> _Assignment_:
Only the lines from the one containing "ATOM 259 C CA" through the end of the entries should be repeated, exactly as they appear, first and last included.

***** Records provided

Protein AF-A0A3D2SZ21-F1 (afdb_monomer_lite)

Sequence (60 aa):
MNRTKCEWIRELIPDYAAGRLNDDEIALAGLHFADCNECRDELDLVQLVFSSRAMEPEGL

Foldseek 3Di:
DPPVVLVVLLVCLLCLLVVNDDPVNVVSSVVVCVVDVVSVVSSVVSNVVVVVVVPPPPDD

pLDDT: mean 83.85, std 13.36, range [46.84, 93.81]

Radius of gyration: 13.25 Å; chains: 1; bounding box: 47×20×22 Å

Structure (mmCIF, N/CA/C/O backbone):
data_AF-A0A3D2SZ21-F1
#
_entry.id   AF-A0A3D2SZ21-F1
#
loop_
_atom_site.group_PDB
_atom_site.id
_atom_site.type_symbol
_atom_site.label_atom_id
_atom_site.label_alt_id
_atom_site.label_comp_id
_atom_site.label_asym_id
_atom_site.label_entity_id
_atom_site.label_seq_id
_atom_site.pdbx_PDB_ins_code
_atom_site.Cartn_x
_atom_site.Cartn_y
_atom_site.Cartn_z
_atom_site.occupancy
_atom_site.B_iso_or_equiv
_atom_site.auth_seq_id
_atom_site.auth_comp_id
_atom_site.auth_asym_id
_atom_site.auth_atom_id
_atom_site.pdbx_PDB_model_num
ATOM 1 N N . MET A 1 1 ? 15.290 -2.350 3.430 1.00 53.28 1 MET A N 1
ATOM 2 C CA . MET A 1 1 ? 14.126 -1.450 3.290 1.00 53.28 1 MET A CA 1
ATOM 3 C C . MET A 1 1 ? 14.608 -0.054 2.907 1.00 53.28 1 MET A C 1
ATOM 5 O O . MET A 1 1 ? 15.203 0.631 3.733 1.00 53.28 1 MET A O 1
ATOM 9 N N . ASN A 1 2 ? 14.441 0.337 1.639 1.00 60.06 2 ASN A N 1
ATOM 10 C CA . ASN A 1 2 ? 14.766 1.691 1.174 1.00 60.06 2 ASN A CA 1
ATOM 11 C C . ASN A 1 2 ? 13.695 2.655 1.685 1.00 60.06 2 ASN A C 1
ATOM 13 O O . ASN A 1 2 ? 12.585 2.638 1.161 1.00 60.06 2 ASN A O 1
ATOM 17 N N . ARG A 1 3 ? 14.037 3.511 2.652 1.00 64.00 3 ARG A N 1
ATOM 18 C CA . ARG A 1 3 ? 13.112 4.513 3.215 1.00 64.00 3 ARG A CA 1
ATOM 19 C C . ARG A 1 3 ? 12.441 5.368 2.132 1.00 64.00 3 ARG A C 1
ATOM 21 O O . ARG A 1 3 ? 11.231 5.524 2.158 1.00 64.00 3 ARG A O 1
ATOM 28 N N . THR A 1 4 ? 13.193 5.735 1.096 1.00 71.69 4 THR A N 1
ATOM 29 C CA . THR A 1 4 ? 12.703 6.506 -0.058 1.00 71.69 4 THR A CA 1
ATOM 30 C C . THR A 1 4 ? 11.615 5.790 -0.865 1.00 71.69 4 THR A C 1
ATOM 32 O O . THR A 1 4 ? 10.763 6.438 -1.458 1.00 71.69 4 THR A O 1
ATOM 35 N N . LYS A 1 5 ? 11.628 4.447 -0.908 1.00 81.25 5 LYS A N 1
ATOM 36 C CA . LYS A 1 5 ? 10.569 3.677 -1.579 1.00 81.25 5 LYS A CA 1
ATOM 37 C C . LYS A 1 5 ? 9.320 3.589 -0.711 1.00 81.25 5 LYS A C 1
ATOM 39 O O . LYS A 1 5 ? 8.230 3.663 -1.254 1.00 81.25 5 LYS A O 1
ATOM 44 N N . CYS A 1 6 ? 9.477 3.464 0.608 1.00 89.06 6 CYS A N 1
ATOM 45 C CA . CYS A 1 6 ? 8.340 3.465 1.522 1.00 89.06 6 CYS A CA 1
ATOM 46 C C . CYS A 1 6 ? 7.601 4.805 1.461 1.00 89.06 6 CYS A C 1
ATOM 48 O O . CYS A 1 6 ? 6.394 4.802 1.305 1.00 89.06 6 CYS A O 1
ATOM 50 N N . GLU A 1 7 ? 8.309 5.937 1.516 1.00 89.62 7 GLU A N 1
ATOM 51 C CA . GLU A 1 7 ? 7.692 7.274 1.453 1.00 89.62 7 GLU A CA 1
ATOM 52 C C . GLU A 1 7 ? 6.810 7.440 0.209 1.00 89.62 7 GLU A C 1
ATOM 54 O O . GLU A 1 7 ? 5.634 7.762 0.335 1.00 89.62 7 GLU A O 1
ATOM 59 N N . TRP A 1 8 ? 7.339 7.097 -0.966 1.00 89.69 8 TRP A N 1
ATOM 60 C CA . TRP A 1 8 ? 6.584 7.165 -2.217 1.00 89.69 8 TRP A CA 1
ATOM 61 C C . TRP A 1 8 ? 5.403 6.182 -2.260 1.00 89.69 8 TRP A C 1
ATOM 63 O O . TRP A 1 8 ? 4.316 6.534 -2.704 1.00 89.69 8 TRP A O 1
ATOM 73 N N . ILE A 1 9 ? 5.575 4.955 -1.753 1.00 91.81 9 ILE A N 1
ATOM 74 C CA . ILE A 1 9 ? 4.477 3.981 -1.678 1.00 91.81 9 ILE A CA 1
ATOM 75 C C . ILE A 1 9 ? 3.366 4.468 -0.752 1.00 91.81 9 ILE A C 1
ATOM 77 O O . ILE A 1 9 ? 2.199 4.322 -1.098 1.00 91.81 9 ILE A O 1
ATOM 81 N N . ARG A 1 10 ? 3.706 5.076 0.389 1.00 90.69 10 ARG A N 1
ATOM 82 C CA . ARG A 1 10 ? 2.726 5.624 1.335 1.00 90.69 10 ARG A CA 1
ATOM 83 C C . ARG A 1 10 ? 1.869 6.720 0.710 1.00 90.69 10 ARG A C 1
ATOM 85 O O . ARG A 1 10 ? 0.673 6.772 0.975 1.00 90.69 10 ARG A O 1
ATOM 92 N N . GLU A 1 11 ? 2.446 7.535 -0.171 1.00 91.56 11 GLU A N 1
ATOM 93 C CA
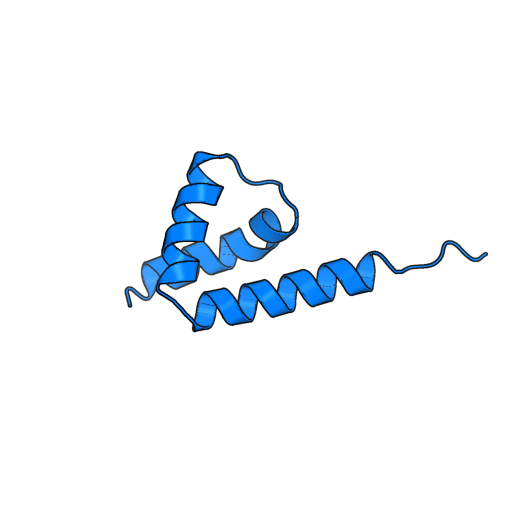 . GLU A 1 11 ? 1.682 8.518 -0.947 1.00 91.56 11 GLU A CA 1
ATOM 94 C C . GLU A 1 11 ? 0.692 7.859 -1.922 1.00 91.56 11 GLU A C 1
ATOM 96 O O . GLU A 1 11 ? -0.388 8.398 -2.145 1.00 91.56 11 GLU A O 1
ATOM 101 N N . LEU A 1 12 ? 1.013 6.672 -2.448 1.00 91.62 12 LEU A N 1
ATOM 102 C CA . 
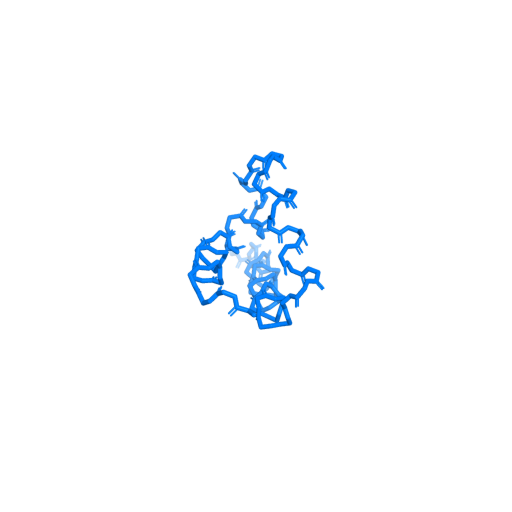LEU A 1 12 ? 0.142 5.921 -3.358 1.00 91.62 12 LEU A CA 1
ATOM 103 C C . LEU A 1 12 ? -0.910 5.054 -2.659 1.00 91.62 12 LEU A C 1
ATOM 105 O O . LEU A 1 12 ? -1.896 4.691 -3.295 1.00 91.62 12 LEU A O 1
ATOM 109 N N . ILE A 1 13 ? -0.734 4.705 -1.381 1.00 92.75 13 ILE A N 1
ATOM 110 C CA . ILE A 1 13 ? -1.681 3.874 -0.614 1.00 92.75 13 ILE A CA 1
ATOM 111 C C . ILE A 1 13 ? -3.146 4.338 -0.744 1.00 92.75 13 ILE A C 1
ATOM 113 O O . ILE A 1 13 ? -3.992 3.488 -1.034 1.00 92.75 13 ILE A O 1
ATOM 117 N N . PRO A 1 14 ? -3.503 5.626 -0.555 1.00 90.88 14 PRO A N 1
ATOM 118 C CA . PRO A 1 14 ? -4.895 6.061 -0.681 1.00 90.88 14 PRO A CA 1
ATOM 119 C C . PRO A 1 14 ? -5.457 5.875 -2.093 1.00 90.88 14 PRO A C 1
ATOM 121 O O . PRO A 1 14 ? -6.602 5.450 -2.235 1.00 90.88 14 PRO A O 1
ATOM 124 N N . ASP A 1 15 ? -4.671 6.140 -3.136 1.00 92.25 15 ASP A N 1
ATOM 125 C CA . ASP A 1 15 ? -5.100 5.939 -4.523 1.00 92.25 15 ASP A CA 1
ATOM 126 C C . ASP A 1 15 ? -5.149 4.458 -4.909 1.00 92.25 15 ASP A C 1
ATOM 128 O O . ASP A 1 15 ? -6.047 4.051 -5.647 1.00 92.25 15 ASP A O 1
ATOM 132 N N . TYR A 1 16 ? -4.259 3.633 -4.352 1.00 91.75 16 TYR A N 1
ATOM 133 C CA . TYR A 1 16 ? -4.302 2.176 -4.471 1.00 91.75 16 TYR A CA 1
ATOM 134 C C . TYR A 1 16 ? -5.585 1.625 -3.838 1.00 91.75 16 TYR A C 1
ATOM 136 O O . TYR A 1 16 ? -6.311 0.860 -4.468 1.00 91.75 16 TYR A O 1
ATOM 144 N N . ALA A 1 17 ? -5.900 2.047 -2.609 1.00 90.31 17 ALA A N 1
ATOM 145 C CA . ALA A 1 17 ? -7.109 1.640 -1.896 1.00 90.31 17 ALA A CA 1
ATOM 146 C C . ALA A 1 17 ? -8.392 2.128 -2.590 1.00 90.31 17 ALA A C 1
ATOM 148 O O . ALA A 1 17 ? -9.396 1.421 -2.591 1.00 90.31 17 ALA A O 1
ATOM 149 N N . ALA A 1 18 ? -8.352 3.308 -3.214 1.00 88.94 18 ALA A N 1
ATOM 150 C CA . ALA A 1 18 ? -9.455 3.852 -4.001 1.00 88.94 18 ALA A CA 1
ATOM 151 C C . ALA A 1 18 ? -9.552 3.266 -5.425 1.00 88.94 18 ALA A C 1
ATOM 153 O O . ALA A 1 18 ? -10.489 3.606 -6.148 1.00 88.94 18 ALA A O 1
ATOM 154 N N . GLY A 1 19 ? -8.598 2.429 -5.853 1.00 89.25 19 GLY A N 1
ATOM 155 C CA . GLY A 1 19 ? -8.560 1.857 -7.202 1.00 89.25 19 GLY A CA 1
ATOM 156 C C . GLY A 1 19 ? -8.338 2.889 -8.315 1.00 89.25 19 GLY A C 1
ATOM 157 O O . GLY A 1 19 ? -8.850 2.713 -9.417 1.00 89.25 19 GLY A O 1
ATOM 158 N N . ARG A 1 20 ? -7.625 3.988 -8.030 1.00 91.00 20 ARG A N 1
ATOM 159 C CA . ARG A 1 20 ? -7.366 
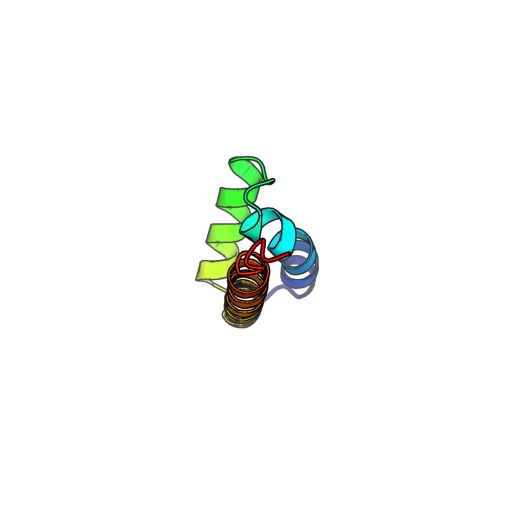5.096 -8.975 1.00 91.00 20 ARG A CA 1
ATOM 160 C C . ARG A 1 20 ? -6.001 5.036 -9.663 1.00 91.00 20 ARG A C 1
ATOM 162 O O . ARG A 1 20 ? -5.707 5.895 -10.488 1.00 91.00 20 ARG A O 1
ATOM 169 N N . LEU A 1 21 ? -5.176 4.056 -9.308 1.00 91.56 21 LEU A N 1
ATOM 170 C CA . LEU A 1 21 ? -3.853 3.853 -9.894 1.00 91.56 21 LEU A CA 1
ATOM 171 C C . LEU A 1 21 ? -3.925 3.095 -11.220 1.00 91.56 21 LEU A C 1
ATOM 173 O O . LEU A 1 21 ? -4.846 2.312 -11.449 1.00 91.56 21 LEU A O 1
ATOM 177 N N . ASN A 1 22 ? -2.918 3.295 -12.068 1.00 93.81 22 ASN A N 1
ATOM 178 C CA . ASN A 1 22 ? -2.765 2.533 -13.306 1.00 93.81 22 ASN A CA 1
ATOM 179 C C . ASN A 1 22 ? -2.161 1.142 -13.034 1.00 93.81 22 ASN A C 1
ATOM 181 O O . ASN A 1 22 ? -1.547 0.917 -11.989 1.00 93.81 22 ASN A O 1
ATOM 185 N N . ASP A 1 23 ? -2.268 0.215 -13.993 1.00 93.19 23 ASP A N 1
ATOM 186 C CA . ASP A 1 23 ? -1.796 -1.172 -13.841 1.00 93.19 23 ASP A CA 1
ATOM 187 C C . ASP A 1 23 ? -0.312 -1.285 -13.435 1.00 93.19 23 ASP A C 1
ATOM 189 O O . ASP A 1 23 ? 0.035 -2.087 -12.564 1.00 93.19 23 ASP A O 1
ATOM 193 N N . ASP A 1 24 ? 0.565 -0.452 -14.007 1.00 91.00 24 ASP A N 1
ATOM 194 C CA . ASP A 1 24 ? 1.993 -0.411 -13.662 1.00 91.00 24 ASP A CA 1
ATOM 195 C C . ASP A 1 24 ? 2.237 0.016 -12.203 1.00 91.00 24 ASP A C 1
ATOM 197 O O . ASP A 1 24 ? 3.076 -0.560 -11.502 1.00 91.00 24 ASP A O 1
ATOM 201 N N . GLU A 1 25 ? 1.486 1.009 -11.721 1.00 92.00 25 GLU A N 1
ATOM 202 C CA . GLU A 1 25 ? 1.584 1.521 -10.350 1.00 92.00 25 GLU A CA 1
ATOM 203 C C . GLU A 1 25 ? 1.044 0.499 -9.347 1.00 92.00 25 GLU A C 1
ATOM 205 O O . GLU A 1 25 ? 1.662 0.269 -8.305 1.00 92.00 25 GLU A O 1
ATOM 210 N N . ILE A 1 26 ? -0.056 -0.176 -9.693 1.00 92.69 26 ILE A N 1
ATOM 211 C CA . ILE A 1 26 ? -0.629 -1.271 -8.903 1.00 92.69 26 ILE A CA 1
ATOM 212 C C . ILE A 1 26 ? 0.379 -2.415 -8.777 1.00 92.69 26 ILE A C 1
ATOM 214 O O . ILE A 1 26 ? 0.626 -2.894 -7.669 1.00 92.69 26 ILE A O 1
ATOM 218 N N . ALA A 1 27 ? 0.994 -2.843 -9.883 1.00 91.88 27 ALA A N 1
ATOM 219 C CA . ALA A 1 27 ? 1.970 -3.928 -9.870 1.00 91.88 27 ALA A CA 1
ATOM 220 C C . ALA A 1 27 ? 3.195 -3.580 -9.010 1.00 91.88 27 ALA A C 1
ATOM 222 O O . ALA A 1 27 ? 3.646 -4.394 -8.197 1.00 91.88 27 ALA A O 1
ATOM 223 N N . LEU A 1 28 ? 3.715 -2.358 -9.144 1.00 90.44 28 LEU A N 1
ATOM 224 C CA . LEU A 1 28 ? 4.884 -1.912 -8.394 1.00 90.44 28 LEU A CA 1
ATOM 225 C C . LEU A 1 28 ? 4.583 -1.746 -6.897 1.00 90.44 28 LEU A C 1
ATOM 227 O O . LEU A 1 28 ? 5.390 -2.165 -6.061 1.00 90.44 28 LEU A O 1
ATOM 231 N N . ALA A 1 29 ? 3.415 -1.201 -6.552 1.00 90.44 29 ALA A N 1
ATOM 232 C CA . ALA A 1 29 ? 2.972 -1.096 -5.168 1.00 90.44 29 ALA A CA 1
ATOM 233 C C . ALA A 1 29 ? 2.717 -2.475 -4.548 1.00 90.44 29 ALA A C 1
ATOM 235 O O . ALA A 1 29 ? 3.205 -2.752 -3.453 1.00 90.44 29 ALA A O 1
ATOM 236 N N . GLY A 1 30 ? 2.070 -3.384 -5.282 1.00 90.12 30 GLY A N 1
ATOM 237 C CA . GLY A 1 30 ? 1.837 -4.768 -4.867 1.00 90.12 30 GLY A CA 1
ATOM 238 C C . GLY A 1 30 ? 3.128 -5.521 -4.534 1.00 90.12 30 GLY A C 1
ATOM 239 O O . GLY A 1 30 ? 3.216 -6.172 -3.490 1.00 90.12 30 GLY A O 1
ATOM 240 N N . LEU A 1 31 ? 4.166 -5.373 -5.365 1.00 91.44 31 LEU A N 1
ATOM 241 C CA . LEU A 1 31 ? 5.493 -5.935 -5.087 1.00 91.44 31 LEU A CA 1
ATOM 242 C C . LEU A 1 31 ? 6.104 -5.364 -3.801 1.00 91.44 31 LEU A C 1
ATOM 244 O O . LEU A 1 31 ? 6.732 -6.100 -3.041 1.00 91.44 31 LEU A O 1
ATOM 248 N N . HIS A 1 32 ? 5.916 -4.070 -3.530 1.00 91.12 32 HIS A N 1
ATOM 249 C CA . HIS A 1 32 ? 6.414 -3.460 -2.300 1.00 91.12 32 HIS A CA 1
ATOM 250 C C . HIS A 1 32 ? 5.6
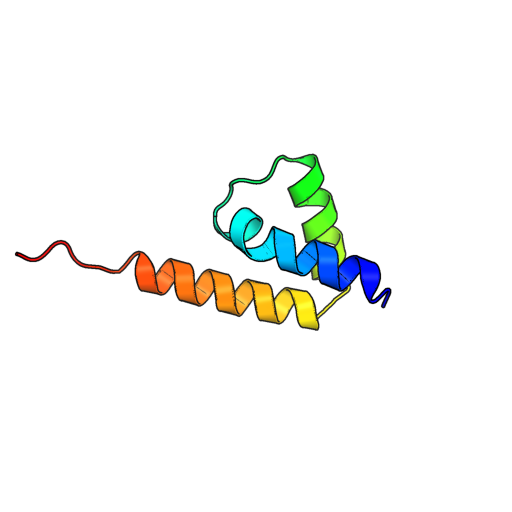36 -3.925 -1.067 1.00 91.12 32 HIS A C 1
ATOM 252 O O . HIS A 1 32 ? 6.248 -4.267 -0.056 1.00 91.12 32 HIS A O 1
ATOM 258 N N . PHE A 1 33 ? 4.306 -4.001 -1.143 1.00 90.50 33 PHE A N 1
ATOM 259 C CA . PHE A 1 33 ? 3.475 -4.504 -0.049 1.00 90.50 33 PHE A CA 1
ATOM 260 C C . PHE A 1 33 ? 3.797 -5.960 0.295 1.00 90.50 33 PHE A C 1
ATOM 262 O O . PHE A 1 33 ? 3.634 -6.358 1.448 1.00 90.50 33 PHE A O 1
ATOM 269 N N . ALA A 1 34 ? 4.286 -6.760 -0.660 1.00 89.56 34 ALA A N 1
ATOM 270 C CA . ALA A 1 34 ? 4.757 -8.123 -0.410 1.00 89.56 34 ALA A CA 1
ATOM 271 C C . ALA A 1 34 ? 6.020 -8.174 0.479 1.00 89.56 34 ALA A C 1
ATOM 273 O O . ALA A 1 34 ? 6.142 -9.088 1.295 1.00 89.56 34 ALA A O 1
ATOM 274 N N . ASP A 1 35 ? 6.910 -7.183 0.363 1.00 89.88 35 ASP A N 1
ATOM 275 C CA . ASP A 1 35 ? 8.213 -7.118 1.050 1.00 89.88 35 ASP A CA 1
ATOM 276 C C . ASP A 1 35 ? 8.195 -6.241 2.322 1.00 89.88 35 ASP A C 1
ATOM 278 O O . ASP A 1 35 ? 8.969 -6.457 3.255 1.00 89.88 35 ASP A O 1
ATOM 282 N N . CYS A 1 36 ? 7.290 -5.258 2.394 1.00 91.88 36 CYS A N 1
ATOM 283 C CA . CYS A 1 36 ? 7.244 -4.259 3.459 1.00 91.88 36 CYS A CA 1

**********

> _Exercise output_:
ATOM 259 C CA . PHE A 1 33 ? 3.475 -4.504 -0.049 1.00 90.50 33 PHE A CA 1
ATOM 260 C C . PHE A 1 33 ? 3.797 -5.960 0.295 1.00 90.50 33 PHE A C 1
ATOM 262 O O . PHE A 1 33 ? 3.634 -6.358 1.448 1.00 90.50 33 PHE A O 1
ATOM 269 N N . ALA A 1 34 ? 4.286 -6.760 -0.660 1.00 89.56 34 ALA A N 1
ATOM 270 C CA . ALA A 1 34 ? 4.757 -8.123 -0.410 1.00 89.56 34 ALA A CA 1
ATOM 271 C C . ALA A 1 34 ? 6.020 -8.174 0.479 1.00 89.56 34 ALA A C 1
ATOM 273 O O . ALA A 1 34 ? 6.142 -9.088 1.295 1.00 89.56 34 ALA A O 1
ATOM 274 N N . ASP A 1 35 ? 6.910 -7.183 0.363 1.00 89.88 35 ASP A N 1
ATOM 275 C CA . ASP A 1 35 ? 8.213 -7.118 1.050 1.00 89.88 35 ASP A CA 1
ATOM 276 C C . ASP A 1 35 ? 8.195 -6.241 2.322 1.00 89.88 35 ASP A C 1
ATOM 278 O O . ASP A 1 35 ? 8.969 -6.457 3.255 1.00 89.88 35 ASP A O 1
ATOM 282 N N . CYS A 1 36 ? 7.290 -5.258 2.394 1.00 91.88 36 CYS A N 1
ATOM 283 C CA . CYS A 1 36 ? 7.244 -4.259 3.459 1.00 91.88 36 CYS A CA 1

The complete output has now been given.